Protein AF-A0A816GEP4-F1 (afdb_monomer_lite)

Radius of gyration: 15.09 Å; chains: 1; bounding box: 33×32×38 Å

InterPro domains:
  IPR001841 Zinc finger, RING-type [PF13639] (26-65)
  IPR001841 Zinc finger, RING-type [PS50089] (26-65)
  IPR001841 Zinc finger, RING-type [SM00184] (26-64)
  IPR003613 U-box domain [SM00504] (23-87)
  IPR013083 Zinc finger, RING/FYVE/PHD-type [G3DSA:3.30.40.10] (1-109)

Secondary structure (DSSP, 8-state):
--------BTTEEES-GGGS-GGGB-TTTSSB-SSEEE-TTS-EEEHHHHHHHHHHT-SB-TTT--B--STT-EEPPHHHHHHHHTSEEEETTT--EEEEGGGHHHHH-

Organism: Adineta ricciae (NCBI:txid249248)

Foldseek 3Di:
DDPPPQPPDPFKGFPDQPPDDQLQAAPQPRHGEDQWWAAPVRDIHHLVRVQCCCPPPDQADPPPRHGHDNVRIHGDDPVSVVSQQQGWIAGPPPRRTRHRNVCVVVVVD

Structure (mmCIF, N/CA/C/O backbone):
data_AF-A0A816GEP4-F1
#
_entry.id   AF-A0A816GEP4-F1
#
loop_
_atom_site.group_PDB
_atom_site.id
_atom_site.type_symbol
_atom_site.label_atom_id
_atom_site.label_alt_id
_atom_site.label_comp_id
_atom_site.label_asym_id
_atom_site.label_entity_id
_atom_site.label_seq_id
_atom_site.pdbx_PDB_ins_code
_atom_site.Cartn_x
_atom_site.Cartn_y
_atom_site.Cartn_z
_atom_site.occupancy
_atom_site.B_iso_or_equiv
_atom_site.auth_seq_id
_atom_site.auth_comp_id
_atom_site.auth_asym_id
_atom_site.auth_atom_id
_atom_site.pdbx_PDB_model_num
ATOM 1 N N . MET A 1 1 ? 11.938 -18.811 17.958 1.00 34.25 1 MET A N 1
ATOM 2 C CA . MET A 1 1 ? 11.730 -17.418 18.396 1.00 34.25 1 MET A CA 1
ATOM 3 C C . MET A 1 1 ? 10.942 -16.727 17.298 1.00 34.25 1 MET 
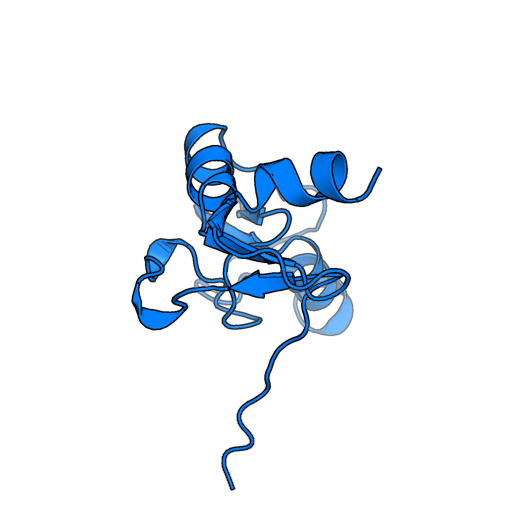A C 1
ATOM 5 O O . MET A 1 1 ? 11.526 -16.341 16.298 1.00 34.25 1 MET A O 1
ATOM 9 N N . PHE A 1 2 ? 9.617 -16.705 17.423 1.00 30.77 2 PHE A N 1
ATOM 10 C CA . PHE A 1 2 ? 8.728 -15.987 16.511 1.00 30.77 2 PHE A CA 1
ATOM 11 C C . PHE A 1 2 ? 8.091 -14.888 17.351 1.00 30.77 2 PHE A C 1
ATOM 13 O O . PHE A 1 2 ? 7.111 -15.126 18.054 1.00 30.77 2 PHE A O 1
ATOM 20 N N . GLU A 1 3 ? 8.736 -13.726 17.392 1.00 37.00 3 GLU A N 1
ATOM 21 C CA . GLU A 1 3 ? 8.128 -12.556 18.011 1.00 37.00 3 GLU A CA 1
ATOM 22 C C . GLU A 1 3 ? 6.952 -12.152 17.129 1.00 37.00 3 GLU A C 1
ATOM 24 O O . GLU A 1 3 ? 7.126 -11.770 15.970 1.00 37.00 3 GLU A O 1
ATOM 29 N N . GLN A 1 4 ? 5.753 -12.318 17.685 1.00
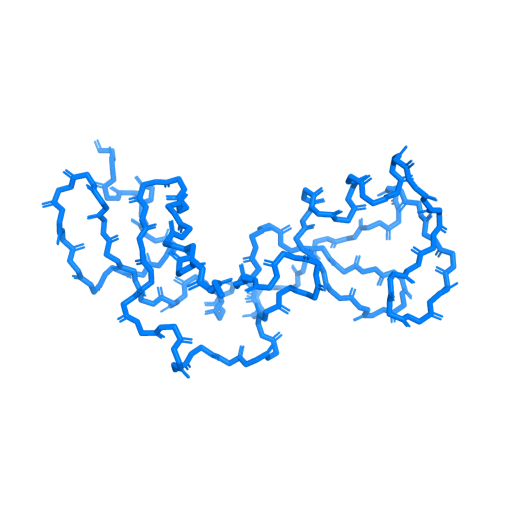 39.44 4 GLN A N 1
ATOM 30 C CA . GLN A 1 4 ? 4.531 -11.698 17.205 1.00 39.44 4 GLN A CA 1
ATOM 31 C C . GLN A 1 4 ? 4.805 -10.198 17.127 1.00 39.44 4 GLN A C 1
ATOM 33 O O . GLN A 1 4 ? 4.767 -9.489 18.132 1.00 39.44 4 GLN A O 1
ATOM 38 N N . ARG A 1 5 ? 5.171 -9.724 15.935 1.00 43.00 5 ARG A N 1
ATOM 39 C CA . ARG A 1 5 ? 5.257 -8.299 15.655 1.00 43.00 5 ARG A CA 1
ATOM 40 C C . ARG A 1 5 ? 3.826 -7.807 15.606 1.00 43.00 5 ARG A C 1
ATOM 42 O O . ARG A 1 5 ? 3.199 -7.844 14.559 1.00 43.00 5 ARG A O 1
ATOM 49 N N . ASN A 1 6 ? 3.335 -7.385 16.763 1.00 43.22 6 ASN A N 1
ATOM 50 C CA . ASN A 1 6 ? 2.208 -6.482 16.852 1.00 43.22 6 ASN A CA 1
ATOM 51 C C . ASN A 1 6 ? 2.639 -5.198 16.127 1.00 43.22 6 ASN A C 1
ATOM 53 O O . ASN A 1 6 ? 3.326 -4.345 16.695 1.00 43.22 6 ASN A O 1
ATOM 57 N N . THR A 1 7 ? 2.406 -5.142 14.816 1.00 48.84 7 THR A N 1
ATOM 58 C CA . THR A 1 7 ? 2.743 -3.992 13.984 1.00 48.84 7 THR A CA 1
ATOM 59 C C . THR A 1 7 ? 1.750 -2.904 14.326 1.00 48.84 7 THR A C 1
ATOM 61 O O . THR A 1 7 ? 0.668 -2.848 13.751 1.00 48.84 7 THR A O 1
ATOM 64 N N . VAL A 1 8 ? 2.116 -2.062 15.291 1.00 49.28 8 VAL A N 1
ATOM 65 C CA . VAL A 1 8 ? 1.450 -0.783 15.525 1.00 49.28 8 VAL A CA 1
ATOM 66 C C . VAL A 1 8 ? 1.559 -0.000 14.218 1.00 49.28 8 VAL A C 1
ATOM 68 O O . VAL A 1 8 ? 2.608 0.564 13.902 1.00 49.28 8 VAL A O 1
ATOM 71 N N . HIS A 1 9 ? 0.500 -0.048 13.415 1.00 63.91 9 HIS A N 1
ATOM 72 C CA . HIS A 1 9 ? 0.295 0.902 12.334 1.00 63.91 9 HIS A CA 1
ATOM 73 C C . HIS A 1 9 ? -0.063 2.234 12.990 1.00 63.91 9 HIS A C 1
ATOM 75 O O . HIS A 1 9 ? -0.601 2.240 14.093 1.00 63.91 9 HIS A O 1
ATOM 81 N N . ASP A 1 10 ? 0.291 3.347 12.351 1.00 69.81 10 ASP A N 1
ATOM 82 C CA . ASP A 1 10 ? 0.129 4.727 12.839 1.00 69.81 10 ASP A CA 1
ATOM 83 C C . ASP A 1 10 ? -1.268 4.970 13.479 1.00 69.81 10 ASP A C 1
ATOM 85 O O . ASP A 1 10 ? -2.228 5.321 12.799 1.00 69.81 10 ASP A O 1
ATOM 89 N N . GLY A 1 11 ? -1.415 4.693 14.782 1.00 84.06 11 GLY A N 1
ATOM 90 C CA . GLY A 1 11 ? -2.655 4.870 15.549 1.00 84.06 11 GLY A CA 1
ATOM 91 C C . GLY A 1 11 ? -3.690 3.725 15.559 1.00 84.06 11 GLY A C 1
ATOM 92 O O . GLY A 1 11 ? -4.766 3.927 16.134 1.00 84.06 11 GLY A O 1
ATOM 93 N N . TYR A 1 12 ? -3.432 2.543 14.976 1.00 91.38 12 TYR A N 1
ATOM 94 C CA . TYR A 1 12 ? -4.423 1.449 14.961 1.00 91.38 12 TYR A CA 1
ATOM 95 C C . TYR A 1 12 ? -3.865 0.016 14.895 1.00 91.38 12 TYR A C 1
ATOM 97 O O . TYR A 1 12 ? -2.746 -0.232 14.449 1.00 91.38 12 TYR A O 1
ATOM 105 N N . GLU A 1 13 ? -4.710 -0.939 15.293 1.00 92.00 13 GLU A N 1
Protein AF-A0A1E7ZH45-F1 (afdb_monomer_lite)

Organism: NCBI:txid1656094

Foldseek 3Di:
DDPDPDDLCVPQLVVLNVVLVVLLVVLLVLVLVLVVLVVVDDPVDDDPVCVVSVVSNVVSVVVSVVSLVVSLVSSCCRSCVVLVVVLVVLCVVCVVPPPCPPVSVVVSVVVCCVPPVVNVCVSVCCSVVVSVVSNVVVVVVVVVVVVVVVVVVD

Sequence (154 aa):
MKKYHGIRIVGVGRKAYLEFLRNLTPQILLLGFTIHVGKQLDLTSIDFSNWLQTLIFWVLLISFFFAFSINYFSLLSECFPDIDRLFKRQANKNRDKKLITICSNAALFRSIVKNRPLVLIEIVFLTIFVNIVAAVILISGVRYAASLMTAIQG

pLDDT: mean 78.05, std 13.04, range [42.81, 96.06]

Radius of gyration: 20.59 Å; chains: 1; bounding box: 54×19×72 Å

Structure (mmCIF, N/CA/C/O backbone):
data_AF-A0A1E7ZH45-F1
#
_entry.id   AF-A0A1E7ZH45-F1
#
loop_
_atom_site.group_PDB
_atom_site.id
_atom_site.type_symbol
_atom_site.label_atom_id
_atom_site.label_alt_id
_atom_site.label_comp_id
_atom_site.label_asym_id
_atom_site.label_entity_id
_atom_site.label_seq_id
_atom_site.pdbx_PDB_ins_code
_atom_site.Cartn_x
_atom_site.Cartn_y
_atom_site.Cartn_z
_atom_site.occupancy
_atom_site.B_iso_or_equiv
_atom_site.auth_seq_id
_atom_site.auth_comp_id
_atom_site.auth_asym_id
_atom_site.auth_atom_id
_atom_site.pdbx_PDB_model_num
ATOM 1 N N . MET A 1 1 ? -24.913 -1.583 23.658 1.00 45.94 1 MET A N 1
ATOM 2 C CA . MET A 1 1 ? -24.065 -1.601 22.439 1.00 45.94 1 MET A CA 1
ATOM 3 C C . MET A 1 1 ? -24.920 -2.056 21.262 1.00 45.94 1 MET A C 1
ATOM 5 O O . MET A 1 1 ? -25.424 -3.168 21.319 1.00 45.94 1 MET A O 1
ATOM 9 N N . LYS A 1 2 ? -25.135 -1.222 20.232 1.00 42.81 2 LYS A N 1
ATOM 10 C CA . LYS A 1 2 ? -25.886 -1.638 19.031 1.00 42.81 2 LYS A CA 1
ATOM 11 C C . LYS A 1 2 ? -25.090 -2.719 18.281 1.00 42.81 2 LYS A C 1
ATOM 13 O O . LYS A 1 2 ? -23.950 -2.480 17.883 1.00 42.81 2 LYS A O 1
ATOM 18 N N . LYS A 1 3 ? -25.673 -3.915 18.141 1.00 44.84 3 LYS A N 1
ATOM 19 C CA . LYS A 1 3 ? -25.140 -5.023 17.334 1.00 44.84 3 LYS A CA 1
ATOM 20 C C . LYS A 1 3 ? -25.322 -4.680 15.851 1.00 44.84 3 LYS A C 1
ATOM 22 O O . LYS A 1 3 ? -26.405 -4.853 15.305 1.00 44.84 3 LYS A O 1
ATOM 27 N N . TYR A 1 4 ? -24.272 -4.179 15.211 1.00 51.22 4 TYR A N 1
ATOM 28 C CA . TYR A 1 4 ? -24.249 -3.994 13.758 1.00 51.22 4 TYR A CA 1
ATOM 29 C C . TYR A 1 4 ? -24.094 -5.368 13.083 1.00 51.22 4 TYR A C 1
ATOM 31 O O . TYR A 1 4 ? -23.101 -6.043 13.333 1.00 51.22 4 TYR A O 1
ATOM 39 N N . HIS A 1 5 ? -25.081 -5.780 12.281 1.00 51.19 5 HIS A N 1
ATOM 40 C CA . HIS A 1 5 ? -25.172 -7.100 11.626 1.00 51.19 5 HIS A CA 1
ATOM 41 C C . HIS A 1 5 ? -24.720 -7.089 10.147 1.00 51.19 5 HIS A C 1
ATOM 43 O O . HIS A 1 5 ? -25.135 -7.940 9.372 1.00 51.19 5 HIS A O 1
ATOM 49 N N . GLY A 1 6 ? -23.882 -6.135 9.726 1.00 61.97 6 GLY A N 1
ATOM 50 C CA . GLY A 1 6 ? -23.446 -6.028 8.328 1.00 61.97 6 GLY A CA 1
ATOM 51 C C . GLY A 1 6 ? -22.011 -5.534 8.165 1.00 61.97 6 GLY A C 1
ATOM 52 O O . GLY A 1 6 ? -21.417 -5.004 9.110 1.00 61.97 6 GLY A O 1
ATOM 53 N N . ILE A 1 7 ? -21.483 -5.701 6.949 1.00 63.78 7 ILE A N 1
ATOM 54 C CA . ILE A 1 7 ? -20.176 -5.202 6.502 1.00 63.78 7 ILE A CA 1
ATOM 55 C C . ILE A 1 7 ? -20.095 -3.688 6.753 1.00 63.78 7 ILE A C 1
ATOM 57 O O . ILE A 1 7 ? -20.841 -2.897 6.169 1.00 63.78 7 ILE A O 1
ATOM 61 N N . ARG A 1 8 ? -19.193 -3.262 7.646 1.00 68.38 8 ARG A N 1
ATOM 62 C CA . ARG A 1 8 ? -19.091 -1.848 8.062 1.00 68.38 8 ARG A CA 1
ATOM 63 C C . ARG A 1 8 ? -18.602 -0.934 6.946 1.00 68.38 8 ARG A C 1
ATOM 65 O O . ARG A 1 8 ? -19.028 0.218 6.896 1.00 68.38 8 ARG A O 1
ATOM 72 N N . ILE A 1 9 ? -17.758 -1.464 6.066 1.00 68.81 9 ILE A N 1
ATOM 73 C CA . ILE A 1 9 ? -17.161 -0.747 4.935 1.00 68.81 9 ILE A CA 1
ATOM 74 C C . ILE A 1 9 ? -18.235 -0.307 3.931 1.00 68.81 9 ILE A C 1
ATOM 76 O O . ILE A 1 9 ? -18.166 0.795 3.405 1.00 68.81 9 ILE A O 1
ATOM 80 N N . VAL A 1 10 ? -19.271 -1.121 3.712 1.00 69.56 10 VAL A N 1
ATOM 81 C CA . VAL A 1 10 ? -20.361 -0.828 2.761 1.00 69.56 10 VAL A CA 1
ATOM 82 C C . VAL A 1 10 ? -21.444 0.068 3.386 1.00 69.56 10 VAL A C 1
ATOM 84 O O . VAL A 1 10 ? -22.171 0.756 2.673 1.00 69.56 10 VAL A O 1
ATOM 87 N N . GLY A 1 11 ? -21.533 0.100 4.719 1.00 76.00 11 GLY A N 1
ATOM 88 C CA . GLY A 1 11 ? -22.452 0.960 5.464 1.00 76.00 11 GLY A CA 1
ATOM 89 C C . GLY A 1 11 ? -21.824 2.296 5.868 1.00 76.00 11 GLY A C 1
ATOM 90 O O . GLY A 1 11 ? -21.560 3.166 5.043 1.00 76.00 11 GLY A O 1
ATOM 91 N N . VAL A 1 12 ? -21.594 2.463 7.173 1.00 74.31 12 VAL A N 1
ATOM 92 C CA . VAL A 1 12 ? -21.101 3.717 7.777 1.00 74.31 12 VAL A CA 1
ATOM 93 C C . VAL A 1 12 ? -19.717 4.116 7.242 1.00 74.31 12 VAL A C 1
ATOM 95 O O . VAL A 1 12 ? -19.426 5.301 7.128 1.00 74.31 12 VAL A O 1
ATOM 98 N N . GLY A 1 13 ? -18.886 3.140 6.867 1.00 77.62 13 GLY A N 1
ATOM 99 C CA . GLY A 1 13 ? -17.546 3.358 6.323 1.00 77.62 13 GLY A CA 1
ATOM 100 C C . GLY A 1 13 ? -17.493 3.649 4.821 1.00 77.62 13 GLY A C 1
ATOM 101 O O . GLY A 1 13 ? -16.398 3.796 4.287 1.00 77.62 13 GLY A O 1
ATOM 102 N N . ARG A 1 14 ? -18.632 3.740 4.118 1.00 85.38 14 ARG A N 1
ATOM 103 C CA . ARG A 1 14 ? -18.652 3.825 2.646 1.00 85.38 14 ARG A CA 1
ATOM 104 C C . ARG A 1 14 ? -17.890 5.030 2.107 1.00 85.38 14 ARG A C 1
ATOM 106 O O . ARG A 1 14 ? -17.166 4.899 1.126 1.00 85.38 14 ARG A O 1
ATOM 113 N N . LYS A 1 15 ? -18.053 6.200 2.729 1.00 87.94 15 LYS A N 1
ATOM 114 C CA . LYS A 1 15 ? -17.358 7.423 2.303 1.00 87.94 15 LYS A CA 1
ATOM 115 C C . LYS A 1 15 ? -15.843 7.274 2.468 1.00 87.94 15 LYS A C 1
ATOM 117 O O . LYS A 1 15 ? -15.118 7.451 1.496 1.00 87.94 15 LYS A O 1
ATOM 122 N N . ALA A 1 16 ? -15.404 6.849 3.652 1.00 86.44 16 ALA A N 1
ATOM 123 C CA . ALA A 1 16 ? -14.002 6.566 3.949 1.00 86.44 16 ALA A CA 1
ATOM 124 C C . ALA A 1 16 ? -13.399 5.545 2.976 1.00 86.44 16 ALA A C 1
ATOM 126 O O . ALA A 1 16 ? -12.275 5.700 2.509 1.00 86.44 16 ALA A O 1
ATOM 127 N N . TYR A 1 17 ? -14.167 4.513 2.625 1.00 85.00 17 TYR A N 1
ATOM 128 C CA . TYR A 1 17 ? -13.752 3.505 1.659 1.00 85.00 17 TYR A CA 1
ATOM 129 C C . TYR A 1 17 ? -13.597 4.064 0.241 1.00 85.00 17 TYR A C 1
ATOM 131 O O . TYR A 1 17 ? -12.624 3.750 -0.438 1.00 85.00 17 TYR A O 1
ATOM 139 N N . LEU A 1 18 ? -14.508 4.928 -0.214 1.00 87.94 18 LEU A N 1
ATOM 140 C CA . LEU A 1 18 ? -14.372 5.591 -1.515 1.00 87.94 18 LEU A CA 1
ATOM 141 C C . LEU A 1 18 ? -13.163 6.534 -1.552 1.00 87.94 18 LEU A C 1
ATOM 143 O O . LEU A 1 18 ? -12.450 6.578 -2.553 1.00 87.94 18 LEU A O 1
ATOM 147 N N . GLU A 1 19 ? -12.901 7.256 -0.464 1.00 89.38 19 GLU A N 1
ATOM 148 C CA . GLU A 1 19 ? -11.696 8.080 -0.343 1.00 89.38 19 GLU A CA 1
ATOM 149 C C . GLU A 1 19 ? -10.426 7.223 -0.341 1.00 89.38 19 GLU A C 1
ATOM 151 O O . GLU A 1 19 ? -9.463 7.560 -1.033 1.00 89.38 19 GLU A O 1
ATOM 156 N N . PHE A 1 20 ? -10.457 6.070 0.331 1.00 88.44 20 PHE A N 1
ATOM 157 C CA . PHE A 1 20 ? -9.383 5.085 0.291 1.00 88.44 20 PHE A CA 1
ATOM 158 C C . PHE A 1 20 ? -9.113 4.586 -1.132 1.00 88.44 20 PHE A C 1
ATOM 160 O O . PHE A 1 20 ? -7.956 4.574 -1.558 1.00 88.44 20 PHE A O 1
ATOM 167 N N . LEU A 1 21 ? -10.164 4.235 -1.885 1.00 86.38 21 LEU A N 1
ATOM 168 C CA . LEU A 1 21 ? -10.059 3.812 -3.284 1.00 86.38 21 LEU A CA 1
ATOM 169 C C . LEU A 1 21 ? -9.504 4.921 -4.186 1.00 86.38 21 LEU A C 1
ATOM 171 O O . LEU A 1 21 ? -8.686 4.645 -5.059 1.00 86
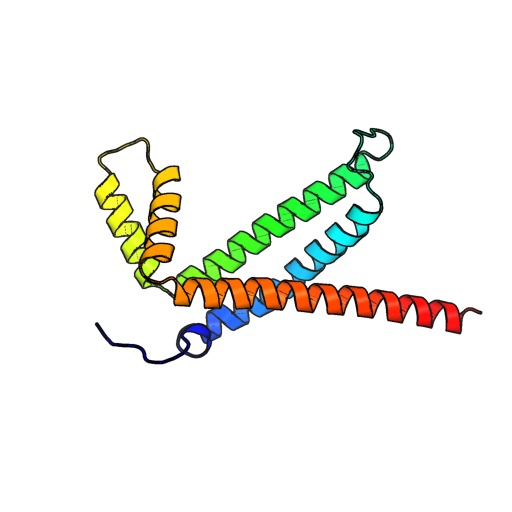.38 21 LEU A O 1
ATOM 175 N N . ARG A 1 22 ? -9.892 6.180 -3.965 1.00 88.25 22 ARG A N 1
ATOM 176 C CA . ARG A 1 22 ? -9.358 7.323 -4.722 1.00 88.25 22 ARG A CA 1
ATOM 177 C C . ARG A 1 22 ? -7.865 7.528 -4.461 1.00 88.25 22 ARG A C 1
ATOM 179 O O . ARG A 1 22 ? -7.100 7.782 -5.387 1.00 88.25 22 ARG A O 1
ATOM 186 N N . ASN A 1 23 ? -7.447 7.394 -3.206 1.00 89.62 23 ASN A N 1
ATOM 187 C CA . ASN A 1 23 ? -6.044 7.499 -2.805 1.00 89.62 23 ASN A CA 1
ATOM 188 C C . ASN A 1 23 ? -5.219 6.261 -3.195 1.00 89.62 23 ASN A C 1
ATOM 190 O O . ASN A 1 23 ? -3.995 6.275 -3.077 1.00 89.62 23 ASN A O 1
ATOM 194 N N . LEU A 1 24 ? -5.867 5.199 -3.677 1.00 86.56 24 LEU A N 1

-=-=-=-=-

ACTIVITY:
From the material above, reproduce only what runs from the line holding "ATOM 22 C C" down to the line holding "ATOM 57 N N", both included, pictures excluded.

TASK RESPONSE:
ATOM 22 C C . GLU A 1 3 ? 6.952 -12.152 17.129 1.00 37.00 3 GLU A C 1
ATOM 24 O O . GLU A 1 3 ? 7.126 -11.770 15.970 1.00 37.00 3 GLU A O 1
ATOM 29 N N . GLN A 1 4 ? 5.753 -12.318 17.685 1.00
 39.44 4 GLN A N 1
ATOM 30 C CA . GLN A 1 4 ? 4.531 -11.698 17.205 1.00 39.44 4 GLN A CA 1
ATOM 31 C C . GLN A 1 4 ? 4.805 -10.198 17.127 1.00 39.44 4 GLN A C 1
ATOM 33 O O . GLN A 1 4 ? 4.767 -9.489 18.132 1.00 39.44 4 GLN A O 1
ATOM 38 N N . ARG A 1 5 ? 5.171 -9.724 15.935 1.00 43.00 5 ARG A N 1
ATOM 39 C CA . ARG A 1 5 ? 5.257 -8.299 15.655 1.00 43.00 5 ARG A CA 1
ATOM 40 C C . ARG A 1 5 ? 3.826 -7.807 15.606 1.00 43.00 5 ARG A C 1
ATOM 42 O O . ARG A 1 5 ? 3.199 -7.844 14.559 1.00 43.00 5 ARG A O 1
ATOM 49 N N . ASN A 1 6 ? 3.335 -7.385 16.763 1.00 43.22 6 ASN A N 1
ATOM 50 C CA . ASN A 1 6 ? 2.208 -6.482 16.852 1.00 43.22 6 ASN A CA 1
ATOM 51 C C . ASN A 1 6 ? 2.639 -5.198 16.127 1.00 43.22 6 ASN A C 1
ATOM 53 O O . ASN A 1 6 ? 3.326 -4.345 16.695 1.00 43.22 6 ASN A O 1
ATOM 57 N N . THR A 1 7 ? 2.406 -5.142 14.816 1.00 48.84 7 THR A N 1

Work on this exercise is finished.